El primero es para los trabajadores autónomos e informales que se vieron privados de sus ingresos cuando la pandemia obligó a todos los negocios no esenciales a cerrar sus puertas, como Maria Conceicao Martins y su esposo, dueños de un pequeño restaurante.  

“Construimos una clientela gracias a la mumbuca y pudimos mantenernos en el negocio gracias a la ayuda social que recibimos del gobierno durante los meses que nos vimos obligados a cerrar nuestras puertas”, dijo Martins a Al Jazeera.

El segundo programa subsidia los salarios de los trabajadores formales en un esfuerzo por evitar que sus empleadores tengan que despedirlos. Entre los destinatarios de ese programa se encuentran las escuelas, que habrían reducido el personal para reducir los costos cuando las clases se pusieron en línea debido al COVID-19. Para esos trabajadores, el salario mínimo se fija en el equivalente en mumbuca de $ 193 por mes.

“Durante los últimos cuatro años, la cantidad de personas contratadas siempre ha superado en número a las que perdieron sus trabajos, incluso en medio de esta crisis”, dijo Sardinha. “En esta crisis, 20.500 trabajadores informales pudieron sobrevivir recibiendo un salario mínimo en mumbucas”.

Mientras se enfrenta a la pandemia, Marica también ha estado planificando su futuro: ha estado ahorrando dinero del petróleo en un fondo especial para ser utilizado en emergencias, una vez que las reservas se agoten o en caso de que los precios del petróleo caigan. Hasta ahora, la ciudad ha ahorrado casi 500 millones de reales (89 millones de dólares).

Enclave socialista


A pesar de su éxito, Marica sigue siendo un caso atípico brasileño, por ahora. La ciudad ha sido gobernada por el izquierdista Partido de los Trabajadores desde 2009, cuando el líder del partido, Luiz Inácio Lula da Silva, todavía era uno de los líderes más populares del mundo.

El expresidente brasileño da Silva, conocido como Lula, fue sentenciado a nueve años y medio de prisión por cargos de corrupción en 2017 luego de ser destituido por el llamado escándalo del "lavado de autos", un esquema de corrupción que involucró a la petrolera estatal. Petrobras, importantes constructoras y políticos.

Su sucesora, Dilma Rousseff, fue destituida en 2016 por acusaciones de que manipuló el presupuesto del país y se involucró en prácticas contables ilegales.

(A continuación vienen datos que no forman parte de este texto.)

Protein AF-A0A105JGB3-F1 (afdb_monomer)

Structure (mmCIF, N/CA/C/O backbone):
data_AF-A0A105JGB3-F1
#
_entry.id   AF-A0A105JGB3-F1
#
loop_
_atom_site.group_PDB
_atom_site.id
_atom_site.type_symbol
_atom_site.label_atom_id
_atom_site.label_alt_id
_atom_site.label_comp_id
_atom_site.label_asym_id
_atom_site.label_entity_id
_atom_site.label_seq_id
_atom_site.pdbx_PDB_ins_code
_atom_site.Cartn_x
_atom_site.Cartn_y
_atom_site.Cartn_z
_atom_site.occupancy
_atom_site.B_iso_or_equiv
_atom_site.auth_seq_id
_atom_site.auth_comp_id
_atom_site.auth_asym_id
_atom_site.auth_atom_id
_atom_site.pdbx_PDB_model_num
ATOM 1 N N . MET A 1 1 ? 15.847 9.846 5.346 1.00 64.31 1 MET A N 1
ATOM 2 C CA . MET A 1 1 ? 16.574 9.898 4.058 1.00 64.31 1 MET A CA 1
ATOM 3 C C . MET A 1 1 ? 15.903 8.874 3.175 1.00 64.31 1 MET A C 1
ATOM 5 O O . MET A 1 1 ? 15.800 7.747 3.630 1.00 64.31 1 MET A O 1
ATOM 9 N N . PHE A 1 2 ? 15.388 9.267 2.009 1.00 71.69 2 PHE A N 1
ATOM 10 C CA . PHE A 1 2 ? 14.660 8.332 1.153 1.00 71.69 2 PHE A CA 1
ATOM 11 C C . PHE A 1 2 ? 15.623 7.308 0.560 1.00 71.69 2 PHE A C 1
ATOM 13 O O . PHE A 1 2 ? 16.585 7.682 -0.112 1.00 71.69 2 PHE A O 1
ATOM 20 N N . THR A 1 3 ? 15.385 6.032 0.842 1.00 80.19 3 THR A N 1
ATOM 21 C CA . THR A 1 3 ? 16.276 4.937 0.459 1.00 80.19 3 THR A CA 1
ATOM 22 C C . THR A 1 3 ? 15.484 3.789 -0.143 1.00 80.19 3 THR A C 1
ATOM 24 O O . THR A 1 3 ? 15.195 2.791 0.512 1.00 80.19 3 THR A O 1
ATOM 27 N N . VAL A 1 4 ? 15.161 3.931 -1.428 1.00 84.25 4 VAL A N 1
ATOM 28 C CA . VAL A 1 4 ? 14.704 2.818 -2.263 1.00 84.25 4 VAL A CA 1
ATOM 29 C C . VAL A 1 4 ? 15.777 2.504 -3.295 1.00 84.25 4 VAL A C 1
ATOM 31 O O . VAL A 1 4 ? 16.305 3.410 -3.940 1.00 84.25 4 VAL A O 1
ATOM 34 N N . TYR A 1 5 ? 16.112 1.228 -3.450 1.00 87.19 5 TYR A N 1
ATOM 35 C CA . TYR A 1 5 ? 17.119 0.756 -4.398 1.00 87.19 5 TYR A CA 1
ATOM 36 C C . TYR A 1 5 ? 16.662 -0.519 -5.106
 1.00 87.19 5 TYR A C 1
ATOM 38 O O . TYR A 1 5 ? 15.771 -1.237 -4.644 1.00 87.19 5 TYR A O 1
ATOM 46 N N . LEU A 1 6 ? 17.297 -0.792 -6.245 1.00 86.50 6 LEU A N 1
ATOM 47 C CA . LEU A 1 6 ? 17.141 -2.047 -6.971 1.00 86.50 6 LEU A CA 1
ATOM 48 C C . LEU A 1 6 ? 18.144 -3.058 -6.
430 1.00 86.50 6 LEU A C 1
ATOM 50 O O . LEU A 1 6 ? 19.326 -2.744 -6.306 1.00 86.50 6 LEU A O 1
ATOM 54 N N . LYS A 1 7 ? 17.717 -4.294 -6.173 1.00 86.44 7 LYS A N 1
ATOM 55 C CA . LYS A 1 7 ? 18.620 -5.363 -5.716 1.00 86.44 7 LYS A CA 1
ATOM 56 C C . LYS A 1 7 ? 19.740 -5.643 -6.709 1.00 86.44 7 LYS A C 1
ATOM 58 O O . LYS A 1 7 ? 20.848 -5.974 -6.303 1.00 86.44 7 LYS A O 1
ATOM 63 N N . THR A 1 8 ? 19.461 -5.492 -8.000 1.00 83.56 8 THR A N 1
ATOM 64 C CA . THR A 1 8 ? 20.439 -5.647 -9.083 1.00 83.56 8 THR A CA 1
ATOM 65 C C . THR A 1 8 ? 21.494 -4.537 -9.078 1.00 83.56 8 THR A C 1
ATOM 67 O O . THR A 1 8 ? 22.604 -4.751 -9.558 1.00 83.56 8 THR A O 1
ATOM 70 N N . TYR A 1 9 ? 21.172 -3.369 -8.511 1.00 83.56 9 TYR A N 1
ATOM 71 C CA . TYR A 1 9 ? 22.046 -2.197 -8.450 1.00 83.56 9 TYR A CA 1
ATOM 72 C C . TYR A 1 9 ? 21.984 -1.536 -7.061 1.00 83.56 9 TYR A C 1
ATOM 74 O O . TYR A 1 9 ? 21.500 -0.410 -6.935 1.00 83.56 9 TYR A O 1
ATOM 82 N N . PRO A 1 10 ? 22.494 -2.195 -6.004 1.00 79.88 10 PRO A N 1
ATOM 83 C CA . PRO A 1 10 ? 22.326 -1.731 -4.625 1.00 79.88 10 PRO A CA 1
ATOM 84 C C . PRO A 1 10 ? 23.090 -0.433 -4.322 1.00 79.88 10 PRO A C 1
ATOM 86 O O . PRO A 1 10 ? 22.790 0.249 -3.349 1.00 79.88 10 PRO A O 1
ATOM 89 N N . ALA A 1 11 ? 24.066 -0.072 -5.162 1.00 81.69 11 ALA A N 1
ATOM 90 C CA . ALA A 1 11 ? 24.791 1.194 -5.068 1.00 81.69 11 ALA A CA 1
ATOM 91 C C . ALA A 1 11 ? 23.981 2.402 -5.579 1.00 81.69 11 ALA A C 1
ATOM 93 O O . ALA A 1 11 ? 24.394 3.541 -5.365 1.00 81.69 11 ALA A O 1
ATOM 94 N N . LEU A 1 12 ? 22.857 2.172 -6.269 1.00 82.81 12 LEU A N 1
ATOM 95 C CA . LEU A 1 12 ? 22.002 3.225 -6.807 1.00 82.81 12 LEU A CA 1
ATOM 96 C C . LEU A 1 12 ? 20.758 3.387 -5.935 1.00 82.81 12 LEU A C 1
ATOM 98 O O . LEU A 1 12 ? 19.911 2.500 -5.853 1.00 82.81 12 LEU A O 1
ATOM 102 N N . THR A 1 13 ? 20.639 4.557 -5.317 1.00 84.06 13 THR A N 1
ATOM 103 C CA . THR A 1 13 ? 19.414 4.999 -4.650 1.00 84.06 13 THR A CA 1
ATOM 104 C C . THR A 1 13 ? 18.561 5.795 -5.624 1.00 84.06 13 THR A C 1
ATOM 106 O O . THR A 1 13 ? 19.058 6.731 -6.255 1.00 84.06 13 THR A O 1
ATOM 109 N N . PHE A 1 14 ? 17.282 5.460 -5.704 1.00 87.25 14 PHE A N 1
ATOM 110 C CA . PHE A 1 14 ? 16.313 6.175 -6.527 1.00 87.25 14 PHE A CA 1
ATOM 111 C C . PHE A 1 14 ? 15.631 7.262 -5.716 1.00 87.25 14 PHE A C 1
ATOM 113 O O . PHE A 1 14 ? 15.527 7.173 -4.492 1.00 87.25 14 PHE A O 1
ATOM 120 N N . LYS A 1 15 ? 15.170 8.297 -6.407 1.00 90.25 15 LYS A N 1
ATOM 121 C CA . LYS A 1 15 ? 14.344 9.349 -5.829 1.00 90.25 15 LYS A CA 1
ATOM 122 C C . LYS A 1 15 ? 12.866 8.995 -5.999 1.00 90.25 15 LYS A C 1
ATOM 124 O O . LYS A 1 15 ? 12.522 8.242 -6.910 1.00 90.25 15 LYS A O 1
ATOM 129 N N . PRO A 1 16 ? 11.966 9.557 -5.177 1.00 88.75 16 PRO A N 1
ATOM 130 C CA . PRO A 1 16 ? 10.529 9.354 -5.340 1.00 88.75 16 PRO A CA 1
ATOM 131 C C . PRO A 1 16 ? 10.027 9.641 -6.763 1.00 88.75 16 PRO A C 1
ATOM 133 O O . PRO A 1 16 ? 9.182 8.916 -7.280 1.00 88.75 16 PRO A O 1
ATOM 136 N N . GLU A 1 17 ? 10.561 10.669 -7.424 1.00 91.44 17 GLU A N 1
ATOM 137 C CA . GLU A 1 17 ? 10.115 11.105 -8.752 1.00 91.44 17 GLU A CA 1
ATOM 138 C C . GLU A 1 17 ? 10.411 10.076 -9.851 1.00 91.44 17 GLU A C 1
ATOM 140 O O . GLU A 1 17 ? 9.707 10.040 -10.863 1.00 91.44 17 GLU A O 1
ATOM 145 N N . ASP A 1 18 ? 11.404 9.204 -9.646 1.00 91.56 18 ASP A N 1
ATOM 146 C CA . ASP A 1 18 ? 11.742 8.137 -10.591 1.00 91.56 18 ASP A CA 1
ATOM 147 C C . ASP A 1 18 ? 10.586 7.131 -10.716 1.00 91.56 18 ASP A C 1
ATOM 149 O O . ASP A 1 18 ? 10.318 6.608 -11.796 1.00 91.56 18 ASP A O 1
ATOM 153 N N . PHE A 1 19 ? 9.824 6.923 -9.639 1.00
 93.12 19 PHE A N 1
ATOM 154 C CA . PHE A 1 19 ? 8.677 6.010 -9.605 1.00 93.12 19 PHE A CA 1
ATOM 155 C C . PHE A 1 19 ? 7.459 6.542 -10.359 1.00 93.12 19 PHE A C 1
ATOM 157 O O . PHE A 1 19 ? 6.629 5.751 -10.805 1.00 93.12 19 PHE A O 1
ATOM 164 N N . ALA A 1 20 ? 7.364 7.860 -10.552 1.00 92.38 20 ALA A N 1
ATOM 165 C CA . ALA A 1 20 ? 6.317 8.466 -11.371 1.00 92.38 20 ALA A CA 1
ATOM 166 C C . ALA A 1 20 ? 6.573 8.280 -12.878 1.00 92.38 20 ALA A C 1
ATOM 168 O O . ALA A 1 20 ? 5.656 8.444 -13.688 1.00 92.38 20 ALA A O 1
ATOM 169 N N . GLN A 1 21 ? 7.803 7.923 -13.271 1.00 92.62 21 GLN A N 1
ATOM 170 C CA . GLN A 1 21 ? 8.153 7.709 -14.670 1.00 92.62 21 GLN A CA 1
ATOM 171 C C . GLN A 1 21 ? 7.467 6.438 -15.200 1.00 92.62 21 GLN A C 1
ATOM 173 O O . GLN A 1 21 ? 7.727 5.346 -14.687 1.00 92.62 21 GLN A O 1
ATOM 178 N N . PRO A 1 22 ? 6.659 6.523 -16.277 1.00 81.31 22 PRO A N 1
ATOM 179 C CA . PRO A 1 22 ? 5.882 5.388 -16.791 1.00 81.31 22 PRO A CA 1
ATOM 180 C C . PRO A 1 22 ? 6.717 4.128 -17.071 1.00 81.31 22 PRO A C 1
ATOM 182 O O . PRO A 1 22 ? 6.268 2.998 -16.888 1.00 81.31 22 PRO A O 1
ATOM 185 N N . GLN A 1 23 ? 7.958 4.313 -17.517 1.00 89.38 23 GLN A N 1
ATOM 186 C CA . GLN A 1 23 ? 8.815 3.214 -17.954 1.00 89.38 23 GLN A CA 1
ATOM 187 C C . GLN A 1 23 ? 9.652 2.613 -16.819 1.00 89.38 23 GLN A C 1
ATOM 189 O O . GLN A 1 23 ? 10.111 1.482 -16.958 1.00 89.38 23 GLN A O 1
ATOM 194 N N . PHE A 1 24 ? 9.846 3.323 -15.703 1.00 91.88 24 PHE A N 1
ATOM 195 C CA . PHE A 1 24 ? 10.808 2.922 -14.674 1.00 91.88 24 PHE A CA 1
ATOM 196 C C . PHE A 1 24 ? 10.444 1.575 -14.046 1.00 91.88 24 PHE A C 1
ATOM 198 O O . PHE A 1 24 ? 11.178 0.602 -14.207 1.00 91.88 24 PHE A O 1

A pesar de las críticas generalizadas al mal manejo de la pandemia por parte de Bolsonaro, muchos brasileños aún culpan a Lula y Rousseff por la corrupción y la recesión que ayudaron a poner fin a una década de auge económico. En las elecciones municipales de 2020, el Partido de los Trabajadores no ganó ni una sola carrera por la alcaldía de la capital del estado.

Pero en Marica, el alcalde Horta, miembro del Partido de los Trabajadores, fue reelegido fácilmente con el 88 por ciento de los votos.

Sin embargo, la suerte del Partido de los Trabajadores dio un giro en marzo, cuando la Corte Suprema de Brasil anuló las condenas penales contra Lula.

Lula todavía está siendo acusado de corrupción, pero como ya no es un delincuente, puede postularse contra Bolsonaro en las elecciones presidenciales del próximo año, algo que podría llevar el modelo socialista de Marica a la vanguardia de la política brasileña una vez más.